During hospitalization, blood eosinophil count further increased, reaching the maximum value of 56,000/mm3 after six days. Under suspicion of parasitic etiology, mainly driven by the patient's living conditions, and to prevent possible organ damage due to eosinophil infiltration, empiric treatment with albendazole (15 mg/kg/day) was started. After only 24 hours, the eosinophil count was 21,000/mm3 and continued to decrease in the following days (Figure 1). On day 13, blood eosinophils were 6,700/mm3, the clinical condition was satisfactory, and therefore the treatment was discontinued, and the patient was discharged home. The eosinophil count was found to be within the normal range one month after the end of therapy.
|Figure 1. Blood eosinophil count changes with albendazole treatment. Black and white arrows indicate initiation and end of treatment, respectively.|
At three months after discharge, IgG anti-nematode antibodies were detected in serum samples from the patient and his father by ELISA test (using raw antigen), which was performed by the Italian Higher Institute of Health.
Finally, a parasitic etiology, which was supported by the patient's history, remained the most likely option. In this regard, it is known that the specific diagnostic characterization of a parasitic intestinal infection is difficult. A wide variety of parasites can elicit eosinophilia, even if only relatively few of them can be responsible for such a marked increase in eosinophil levels. The pattern and degree of eosinophilia in parasitic infections result from the development, migration, and distribution of the parasite within the host, as well as from the host's immune response. Parasites tend to elicit marked eosinophilia when they or their products come into contact with immune effector cells in tissues, particularly during migration. When mechanical barriers separate the parasite from the host, or when parasites no longer invade tissues, the stimulus to eosinophilia is usually absent. Therefore, eosinophilia is highest in infections with a phase of parasite development that involves migration through tissues (eg, trichinosis, ascariasis, gnathostomiasis, strongyloidiasis, schistosomiasis, and filariasis). Detection of eggs, larvae or adult worms in feces is necessary to make a diagnosis. However, being very difficult to obtain, a negative examination does not allow to exclude a parasitic infection with certainty. The rapid increase in eosinophil count, the potential risk of evolution to the hypereosinophilic syndrome or to organ damage, and the history suggestive of a parasite infection prompted us to undertake an albendazole-based empiric therapy. Albendazole is a safe medication, and its use is promoted by WHO to control the infection in high endemic areas, even when an exact diagnosis is lacking. Also, empiric albendazole therapy is recommended by the British Infection Society in returning travelers and migrants from the tropics to cover the possibility of geohelminth infection as the cause of transient eosinophilia with negative stool microscopy. In our case, the treatment was readily effective, leading to a steep decrease in the eosinophil count in just 24 hours. Therefore, the diagnosis of parasitic hypereosinophilia was challenging and required an ‘ex-iuvantibus’ approach, while the diagnosis of nematode infection was established by serologic testing only three months later.
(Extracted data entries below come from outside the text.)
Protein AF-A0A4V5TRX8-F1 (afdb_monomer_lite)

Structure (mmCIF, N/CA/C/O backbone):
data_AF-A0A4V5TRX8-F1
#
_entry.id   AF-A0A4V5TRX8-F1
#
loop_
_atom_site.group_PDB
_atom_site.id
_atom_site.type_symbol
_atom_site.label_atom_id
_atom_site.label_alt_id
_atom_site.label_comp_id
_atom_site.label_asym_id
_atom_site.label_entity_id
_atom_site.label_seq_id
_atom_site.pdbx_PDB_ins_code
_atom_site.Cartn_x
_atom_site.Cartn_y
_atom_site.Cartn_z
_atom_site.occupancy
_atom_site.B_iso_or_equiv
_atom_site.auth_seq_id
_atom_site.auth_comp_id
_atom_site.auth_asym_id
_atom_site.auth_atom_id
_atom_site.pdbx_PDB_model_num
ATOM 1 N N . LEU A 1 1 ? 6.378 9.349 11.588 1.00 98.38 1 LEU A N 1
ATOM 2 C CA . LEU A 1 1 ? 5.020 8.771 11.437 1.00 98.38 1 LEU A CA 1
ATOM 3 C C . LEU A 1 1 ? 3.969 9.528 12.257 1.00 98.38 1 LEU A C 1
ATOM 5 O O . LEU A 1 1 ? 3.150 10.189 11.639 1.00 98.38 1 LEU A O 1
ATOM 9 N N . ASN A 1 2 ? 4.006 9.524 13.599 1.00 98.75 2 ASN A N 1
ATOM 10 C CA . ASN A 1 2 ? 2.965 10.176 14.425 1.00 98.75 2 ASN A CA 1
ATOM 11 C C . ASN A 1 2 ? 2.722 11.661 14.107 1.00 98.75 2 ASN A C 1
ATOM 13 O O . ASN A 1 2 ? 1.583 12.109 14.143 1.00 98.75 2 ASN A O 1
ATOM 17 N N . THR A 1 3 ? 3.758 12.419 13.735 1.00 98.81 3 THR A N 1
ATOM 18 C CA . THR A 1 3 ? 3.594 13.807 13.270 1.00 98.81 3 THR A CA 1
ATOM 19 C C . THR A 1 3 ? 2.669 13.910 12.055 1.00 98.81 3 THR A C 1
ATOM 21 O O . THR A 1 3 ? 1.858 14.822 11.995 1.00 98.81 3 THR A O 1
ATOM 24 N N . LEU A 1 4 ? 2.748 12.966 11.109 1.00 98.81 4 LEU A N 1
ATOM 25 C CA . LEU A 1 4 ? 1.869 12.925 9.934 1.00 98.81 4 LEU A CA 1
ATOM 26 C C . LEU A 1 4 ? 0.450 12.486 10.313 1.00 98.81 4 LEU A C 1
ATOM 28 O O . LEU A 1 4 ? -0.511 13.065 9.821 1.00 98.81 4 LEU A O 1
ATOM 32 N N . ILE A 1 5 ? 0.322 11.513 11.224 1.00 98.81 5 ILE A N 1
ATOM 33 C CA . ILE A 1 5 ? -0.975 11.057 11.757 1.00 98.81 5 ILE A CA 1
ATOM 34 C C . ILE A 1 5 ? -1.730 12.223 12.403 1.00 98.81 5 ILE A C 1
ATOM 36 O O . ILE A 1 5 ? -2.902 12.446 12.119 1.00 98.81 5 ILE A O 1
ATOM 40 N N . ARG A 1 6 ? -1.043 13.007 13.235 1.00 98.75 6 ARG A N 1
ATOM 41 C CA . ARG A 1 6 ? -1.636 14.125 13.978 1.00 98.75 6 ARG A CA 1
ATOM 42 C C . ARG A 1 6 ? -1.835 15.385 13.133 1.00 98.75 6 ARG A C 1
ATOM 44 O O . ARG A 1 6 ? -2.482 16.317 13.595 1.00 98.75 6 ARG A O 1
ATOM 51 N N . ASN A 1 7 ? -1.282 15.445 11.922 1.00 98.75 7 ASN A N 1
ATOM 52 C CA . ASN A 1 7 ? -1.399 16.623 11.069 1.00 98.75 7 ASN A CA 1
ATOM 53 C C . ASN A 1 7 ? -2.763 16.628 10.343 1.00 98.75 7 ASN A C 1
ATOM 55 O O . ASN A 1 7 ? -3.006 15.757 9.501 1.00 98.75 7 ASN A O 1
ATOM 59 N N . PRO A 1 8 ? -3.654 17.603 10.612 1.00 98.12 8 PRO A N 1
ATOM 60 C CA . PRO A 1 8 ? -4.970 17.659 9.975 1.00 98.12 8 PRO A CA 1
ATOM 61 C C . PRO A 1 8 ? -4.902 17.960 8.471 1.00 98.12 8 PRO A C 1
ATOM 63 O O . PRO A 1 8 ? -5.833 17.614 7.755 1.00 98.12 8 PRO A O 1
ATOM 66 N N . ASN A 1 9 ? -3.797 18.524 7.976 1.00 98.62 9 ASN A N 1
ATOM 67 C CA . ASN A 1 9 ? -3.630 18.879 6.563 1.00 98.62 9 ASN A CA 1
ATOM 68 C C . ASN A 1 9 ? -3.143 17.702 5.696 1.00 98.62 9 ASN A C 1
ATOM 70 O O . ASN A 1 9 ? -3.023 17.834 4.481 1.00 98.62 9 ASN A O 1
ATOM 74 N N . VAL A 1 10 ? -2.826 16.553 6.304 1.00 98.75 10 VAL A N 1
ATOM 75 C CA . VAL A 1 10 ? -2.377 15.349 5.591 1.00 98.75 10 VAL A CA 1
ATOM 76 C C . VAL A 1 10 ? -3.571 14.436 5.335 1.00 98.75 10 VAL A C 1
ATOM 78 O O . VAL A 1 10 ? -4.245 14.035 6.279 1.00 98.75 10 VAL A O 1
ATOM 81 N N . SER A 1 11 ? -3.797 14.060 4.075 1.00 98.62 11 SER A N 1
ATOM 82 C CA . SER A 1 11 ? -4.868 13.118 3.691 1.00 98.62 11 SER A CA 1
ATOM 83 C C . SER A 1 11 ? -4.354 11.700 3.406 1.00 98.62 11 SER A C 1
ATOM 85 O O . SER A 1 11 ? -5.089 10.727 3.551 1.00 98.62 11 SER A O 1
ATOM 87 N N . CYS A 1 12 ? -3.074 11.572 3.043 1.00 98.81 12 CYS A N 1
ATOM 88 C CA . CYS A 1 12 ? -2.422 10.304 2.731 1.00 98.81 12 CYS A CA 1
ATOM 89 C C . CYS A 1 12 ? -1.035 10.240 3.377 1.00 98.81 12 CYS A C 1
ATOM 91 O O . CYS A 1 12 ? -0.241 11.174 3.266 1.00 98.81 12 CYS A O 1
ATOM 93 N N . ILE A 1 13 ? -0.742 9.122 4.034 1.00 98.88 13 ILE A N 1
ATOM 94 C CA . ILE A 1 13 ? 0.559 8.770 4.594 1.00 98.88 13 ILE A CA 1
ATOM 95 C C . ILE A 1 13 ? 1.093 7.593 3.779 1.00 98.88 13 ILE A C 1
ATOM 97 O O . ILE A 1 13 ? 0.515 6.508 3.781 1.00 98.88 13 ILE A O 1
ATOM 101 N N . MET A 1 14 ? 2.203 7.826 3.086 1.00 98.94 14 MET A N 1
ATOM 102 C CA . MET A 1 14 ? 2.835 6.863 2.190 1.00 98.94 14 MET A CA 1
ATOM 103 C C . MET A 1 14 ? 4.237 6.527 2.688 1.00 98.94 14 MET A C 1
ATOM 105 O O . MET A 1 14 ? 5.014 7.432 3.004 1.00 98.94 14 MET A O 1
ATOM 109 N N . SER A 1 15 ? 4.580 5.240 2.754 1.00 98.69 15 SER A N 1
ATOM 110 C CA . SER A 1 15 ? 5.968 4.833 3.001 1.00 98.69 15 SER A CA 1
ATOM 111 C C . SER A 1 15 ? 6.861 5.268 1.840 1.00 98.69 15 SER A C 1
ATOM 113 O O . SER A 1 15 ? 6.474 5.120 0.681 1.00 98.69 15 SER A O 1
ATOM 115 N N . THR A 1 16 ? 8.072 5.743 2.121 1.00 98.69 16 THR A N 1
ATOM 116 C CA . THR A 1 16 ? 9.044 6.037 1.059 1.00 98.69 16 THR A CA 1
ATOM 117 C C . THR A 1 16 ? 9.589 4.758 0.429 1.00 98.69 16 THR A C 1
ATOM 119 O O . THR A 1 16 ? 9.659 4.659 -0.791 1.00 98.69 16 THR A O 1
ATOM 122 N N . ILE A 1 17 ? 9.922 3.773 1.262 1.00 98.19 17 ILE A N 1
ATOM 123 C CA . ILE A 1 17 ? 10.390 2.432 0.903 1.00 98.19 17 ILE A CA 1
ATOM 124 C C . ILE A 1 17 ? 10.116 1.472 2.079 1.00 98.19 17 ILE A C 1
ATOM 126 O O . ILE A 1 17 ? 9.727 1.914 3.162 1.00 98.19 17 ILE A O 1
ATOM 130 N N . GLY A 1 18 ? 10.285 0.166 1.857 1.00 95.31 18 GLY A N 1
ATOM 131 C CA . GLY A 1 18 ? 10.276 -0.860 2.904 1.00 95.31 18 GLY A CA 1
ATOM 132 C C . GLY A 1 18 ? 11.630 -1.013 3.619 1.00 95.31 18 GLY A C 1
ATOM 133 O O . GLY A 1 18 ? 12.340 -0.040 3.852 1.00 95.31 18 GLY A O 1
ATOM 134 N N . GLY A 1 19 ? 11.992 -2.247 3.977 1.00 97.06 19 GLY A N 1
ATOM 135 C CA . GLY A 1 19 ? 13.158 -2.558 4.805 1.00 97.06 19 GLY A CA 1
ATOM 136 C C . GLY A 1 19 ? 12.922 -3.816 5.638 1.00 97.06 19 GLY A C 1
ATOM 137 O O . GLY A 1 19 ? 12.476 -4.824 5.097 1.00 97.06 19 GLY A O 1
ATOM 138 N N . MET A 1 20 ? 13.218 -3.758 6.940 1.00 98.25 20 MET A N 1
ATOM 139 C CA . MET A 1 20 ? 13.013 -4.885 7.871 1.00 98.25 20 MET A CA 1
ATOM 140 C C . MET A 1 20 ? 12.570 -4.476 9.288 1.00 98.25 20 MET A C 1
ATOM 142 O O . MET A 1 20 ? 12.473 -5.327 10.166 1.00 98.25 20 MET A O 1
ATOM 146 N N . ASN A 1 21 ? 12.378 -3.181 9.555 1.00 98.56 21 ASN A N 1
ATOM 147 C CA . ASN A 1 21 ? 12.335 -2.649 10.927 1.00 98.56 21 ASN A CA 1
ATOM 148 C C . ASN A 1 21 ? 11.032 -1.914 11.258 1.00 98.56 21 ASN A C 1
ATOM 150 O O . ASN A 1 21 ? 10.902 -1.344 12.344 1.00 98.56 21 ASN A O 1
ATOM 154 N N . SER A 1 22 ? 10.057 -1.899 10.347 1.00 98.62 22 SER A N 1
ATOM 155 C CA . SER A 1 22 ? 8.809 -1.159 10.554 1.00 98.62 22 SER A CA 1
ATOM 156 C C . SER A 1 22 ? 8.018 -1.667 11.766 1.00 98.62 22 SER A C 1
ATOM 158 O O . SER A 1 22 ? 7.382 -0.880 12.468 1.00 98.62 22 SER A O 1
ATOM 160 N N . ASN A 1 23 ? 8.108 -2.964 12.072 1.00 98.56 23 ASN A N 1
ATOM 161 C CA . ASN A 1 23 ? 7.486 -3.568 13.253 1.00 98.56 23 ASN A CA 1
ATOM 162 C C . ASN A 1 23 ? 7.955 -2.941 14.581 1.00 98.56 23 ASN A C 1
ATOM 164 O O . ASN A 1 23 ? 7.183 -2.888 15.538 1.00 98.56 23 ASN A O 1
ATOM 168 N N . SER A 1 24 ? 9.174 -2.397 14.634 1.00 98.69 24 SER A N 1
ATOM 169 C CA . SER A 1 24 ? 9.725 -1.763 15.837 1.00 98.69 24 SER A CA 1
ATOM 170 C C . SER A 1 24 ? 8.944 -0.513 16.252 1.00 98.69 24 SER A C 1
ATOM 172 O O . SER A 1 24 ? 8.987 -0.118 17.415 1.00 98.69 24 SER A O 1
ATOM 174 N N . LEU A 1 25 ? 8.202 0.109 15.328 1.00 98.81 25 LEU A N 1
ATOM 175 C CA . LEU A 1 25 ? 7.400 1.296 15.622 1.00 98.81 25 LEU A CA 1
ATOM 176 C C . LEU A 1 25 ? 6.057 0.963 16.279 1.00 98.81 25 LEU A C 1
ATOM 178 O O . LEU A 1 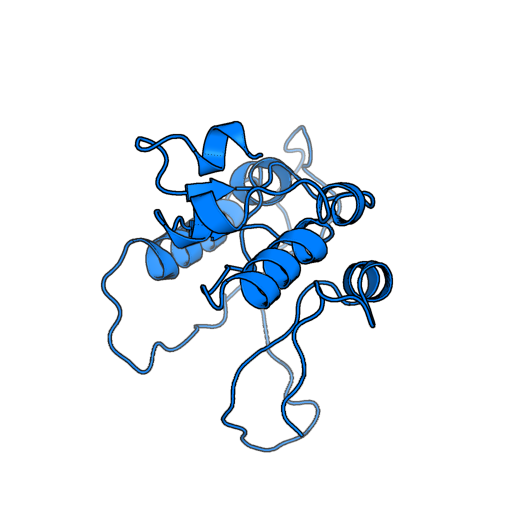25 ? 5.470 1.849 16.896 1.00 98.81 25 LEU A O 1
ATOM 182 N N . LEU A 1 26 ? 5.561 -0.272 16.162 1.00 98.88 26 LEU A N 1
ATOM 183 C CA . LEU A 1 26 ? 4.184 -0.638 16.517 1.00 98.88 26 LEU A CA 1
ATOM 184 C C . LEU A 1 26 ? 3.759 -0.264 17.950 1.00 98.88 26 LEU A C 1
ATOM 186 O O . LEU A 1 26 ? 2.641 0.229 18.097 1.00 98.88 26 LEU A O 1
ATOM 190 N N . PRO A 1 27 ? 4.599 -0.401 18.995 1.00 98.81 27 PRO A N 1
ATOM 191 C CA . PRO A 1 27 ? 4.234 0.028 20.350 1.00 98.81 27 PRO A CA 1
ATOM 192 C C . PRO A 1 27 ? 4.125 1.544 20.539 1.00 98.81 27 PRO A C 1
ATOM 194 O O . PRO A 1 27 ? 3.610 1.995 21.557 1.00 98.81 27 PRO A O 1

The picture of extreme hypereosinophilia is rare in childhood. The etiological diagnosis of this condition is often challenging for the clinician, and this may lead to difficulties in deciding upon the specific choice of treatment for individual patients. The case described here can be considered emblematic of this hematological condition and offers the example of a diagnostic-therapeutic approach that might be applicable in similar contexts. Based on this case report and the literature data, we can conclude that an empiric anthelmintic treatment is justified and potentially decisive when hypereosinophilia of parasitic origin is strongly suspected.